I planted my favas inside in late January -- the old standby Windsor, a couple of Italian varieties Supersimonia (my favorite) and Violetta and a Japanese variety. The Japanese favas never sprouted but the other varieties grew tall and strong (some of them 2 feet). Even though we are still having snow and hard frosts, I had to get them out into the greenhouses.

I plant them in a double rows 8" apart and 8" spacing. Because it is still so cold and I had not hardened the plants off, I set them quite deeply in my sandy soil, then mulched the plants with 9" of leaves and covered everything with a floating row cover. I have not brewed Bountea yet, so I added a sprinkling of M3 and Root Web when I prepared the soil (I am out of SuperStart or I would have used that!)

Next weekend, I will do another big fava sowing in the cooler greenhouse. I want to see how that Japanese variety do when planted direct in the soil.

Friday, March 5, 2010

Garden Show in Las Vegas

Trapped inside a giant pyramid with no way to get out -- that is my experience of Las Vegas.
Bountea was exhibiting at the Las Vegas International Gardening Expo and I went along to help. The Expo was in the Mandalay Bay next door to my hotel (maybe 10 miles of corridor walking).

I live a sedate life at 7,400 ft in the foothills of the Rocky Mountains -- surrounded by Nature, my garden and plenty of snow. Las Vegas exists is a different universe. My first mistake was to book a room in the Luxor -- the pseudo-Egyptian hotel.
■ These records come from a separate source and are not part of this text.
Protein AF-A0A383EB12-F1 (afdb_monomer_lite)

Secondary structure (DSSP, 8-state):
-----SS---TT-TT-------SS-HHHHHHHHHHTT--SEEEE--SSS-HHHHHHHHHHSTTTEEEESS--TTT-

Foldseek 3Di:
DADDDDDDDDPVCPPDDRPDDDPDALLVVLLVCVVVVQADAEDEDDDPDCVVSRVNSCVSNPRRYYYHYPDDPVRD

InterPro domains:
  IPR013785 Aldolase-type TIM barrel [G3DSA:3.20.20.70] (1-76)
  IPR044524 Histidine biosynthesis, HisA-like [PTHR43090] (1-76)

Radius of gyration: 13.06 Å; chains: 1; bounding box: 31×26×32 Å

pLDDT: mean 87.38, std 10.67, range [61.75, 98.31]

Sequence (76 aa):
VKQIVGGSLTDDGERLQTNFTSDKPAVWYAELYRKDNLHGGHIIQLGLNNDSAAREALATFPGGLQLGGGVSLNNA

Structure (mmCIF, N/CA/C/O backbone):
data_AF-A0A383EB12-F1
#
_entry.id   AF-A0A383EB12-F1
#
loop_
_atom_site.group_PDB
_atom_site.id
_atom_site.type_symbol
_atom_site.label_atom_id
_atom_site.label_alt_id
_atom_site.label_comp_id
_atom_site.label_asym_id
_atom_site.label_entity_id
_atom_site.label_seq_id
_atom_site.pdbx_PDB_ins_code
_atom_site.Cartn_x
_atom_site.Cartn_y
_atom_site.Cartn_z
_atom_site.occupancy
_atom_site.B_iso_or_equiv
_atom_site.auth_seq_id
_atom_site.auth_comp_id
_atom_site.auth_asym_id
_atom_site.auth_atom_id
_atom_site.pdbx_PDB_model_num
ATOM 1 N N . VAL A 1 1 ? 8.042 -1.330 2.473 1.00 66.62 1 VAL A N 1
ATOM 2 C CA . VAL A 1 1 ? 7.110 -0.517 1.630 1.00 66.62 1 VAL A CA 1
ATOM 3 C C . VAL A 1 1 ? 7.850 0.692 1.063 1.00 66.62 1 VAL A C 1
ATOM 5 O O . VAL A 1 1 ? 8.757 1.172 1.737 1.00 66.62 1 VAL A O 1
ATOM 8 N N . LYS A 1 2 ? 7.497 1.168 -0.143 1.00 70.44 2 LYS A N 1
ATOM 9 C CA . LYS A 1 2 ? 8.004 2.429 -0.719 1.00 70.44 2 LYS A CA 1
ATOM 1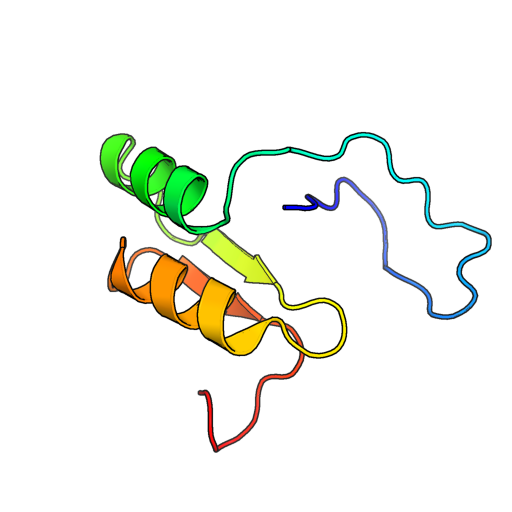0 C C . LYS A 1 2 ? 6.877 3.464 -0.771 1.00 70.44 2 LYS A C 1
ATOM 12 O O . LYS A 1 2 ? 5.760 3.115 -1.137 1.00 70.44 2 LYS A O 1
ATOM 17 N N . GLN A 1 3 ? 7.179 4.712 -0.425 1.00 68.75 3 GLN A N 1
ATOM 18 C CA . GLN A 1 3 ? 6.275 5.850 -0.594 1.00 68.75 3 GLN A CA 1
ATOM 19 C C . GLN A 1 3 ? 6.860 6.780 -1.657 1.00 68.75 3 GLN A C 1
ATOM 21 O O . GLN A 1 3 ? 8.047 7.098 -1.615 1.00 68.75 3 GLN A O 1
ATOM 26 N N . ILE A 1 4 ? 6.028 7.211 -2.603 1.00 70.56 4 ILE A N 1
ATOM 27 C CA . ILE A 1 4 ? 6.404 8.202 -3.615 1.00 70.56 4 ILE A CA 1
ATOM 28 C C . ILE A 1 4 ? 6.047 9.586 -3.066 1.00 70.56 4 ILE A C 1
ATOM 30 O O . ILE A 1 4 ? 4.929 9.795 -2.596 1.00 70.56 4 ILE A O 1
ATOM 34 N N . VAL A 1 5 ? 6.993 10.527 -3.110 1.00 67.88 5 VAL A N 1
ATOM 35 C CA . VAL A 1 5 ? 6.788 11.918 -2.681 1.00 67.88 5 VAL A CA 1
ATOM 36 C C . VAL A 1 5 ? 7.244 12.841 -3.805 1.00 67.88 5 VAL A C 1
ATOM 38 O O . VAL A 1 5 ? 8.442 13.009 -4.009 1.00 67.88 5 VAL A O 1
ATOM 41 N N . GLY A 1 6 ? 6.279 13.433 -4.514 1.00 61.75 6 GLY A N 1
ATOM 42 C CA . GLY A 1 6 ? 6.522 14.326 -5.651 1.00 61.75 6 GLY A CA 1
ATOM 43 C C . GLY A 1 6 ? 6.993 13.603 -6.923 1.00 61.75 6 GLY A C 1
ATOM 44 O 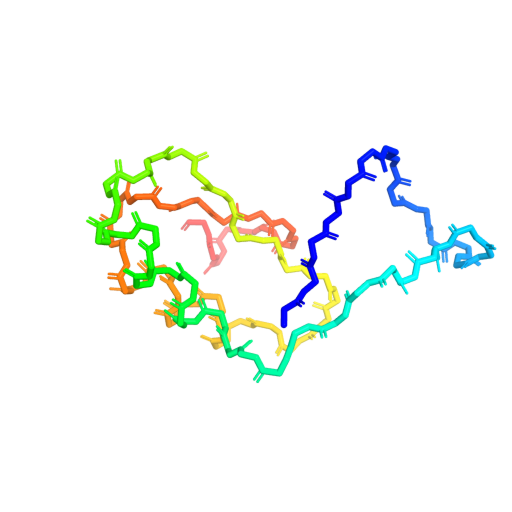O . GLY A 1 6 ? 7.815 12.695 -6.873 1.00 61.75 6 GLY A O 1
ATOM 45 N N . GLY A 1 7 ? 6.479 14.028 -8.081 1.00 67.38 7 GLY A N 1
ATOM 46 C CA . GLY A 1 7 ? 6.912 13.547 -9.400 1.00 67.38 7 GLY A CA 1
ATOM 47 C C . GLY A 1 7 ? 6.065 12.423 -10.010 1.00 67.38 7 GLY A C 1
ATOM 48 O O . GLY A 1 7 ? 5.098 11.944 -9.424 1.00 67.38 7 GLY A O 1
ATOM 49 N N . SER A 1 8 ? 6.423 12.039 -11.237 1.00 70.06 8 SER A N 1
ATOM 50 C CA . SER A 1 8 ? 5.880 10.882 -11.962 1.00 70.06 8 SER A CA 1
ATOM 51 C C . SER A 1 8 ? 6.942 9.789 -12.024 1.00 70.06 8 SER A C 1
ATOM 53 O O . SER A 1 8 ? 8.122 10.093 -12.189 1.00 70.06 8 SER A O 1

All surrounding hotels run together like a giant maze, designed to trap me for eternity, requiring miles of hiking in artificially-lit giant structures. The outside world became a distant memory. On my way out to the airport shuttle, I followed the signs and found myself in a castle dungeon.

I did try to eat the "food" -- but, alas, it was not food. I craved living vegetables, real cups of tea. Thank God it was only 3 days and then home -- not enough time to starve but I could feel scurvy setting in.

The good part: the owner of Wonder Soil (http://www.wondersoil.com), Patti, helped me escape enough to remain sane -- to eat at a wonderful Japanese restaurant and to visit her factory to see the compressed coir wafers being made. Wonder Soil and Bountea are partnering in a new project that will hopefully bring our customers a truly innovative new product. More later.

I write this looking out at the pines, the snow and blue sky. Maybe it was all just a strangely disturbing dream (it seems to have made a real dent in the bank balance).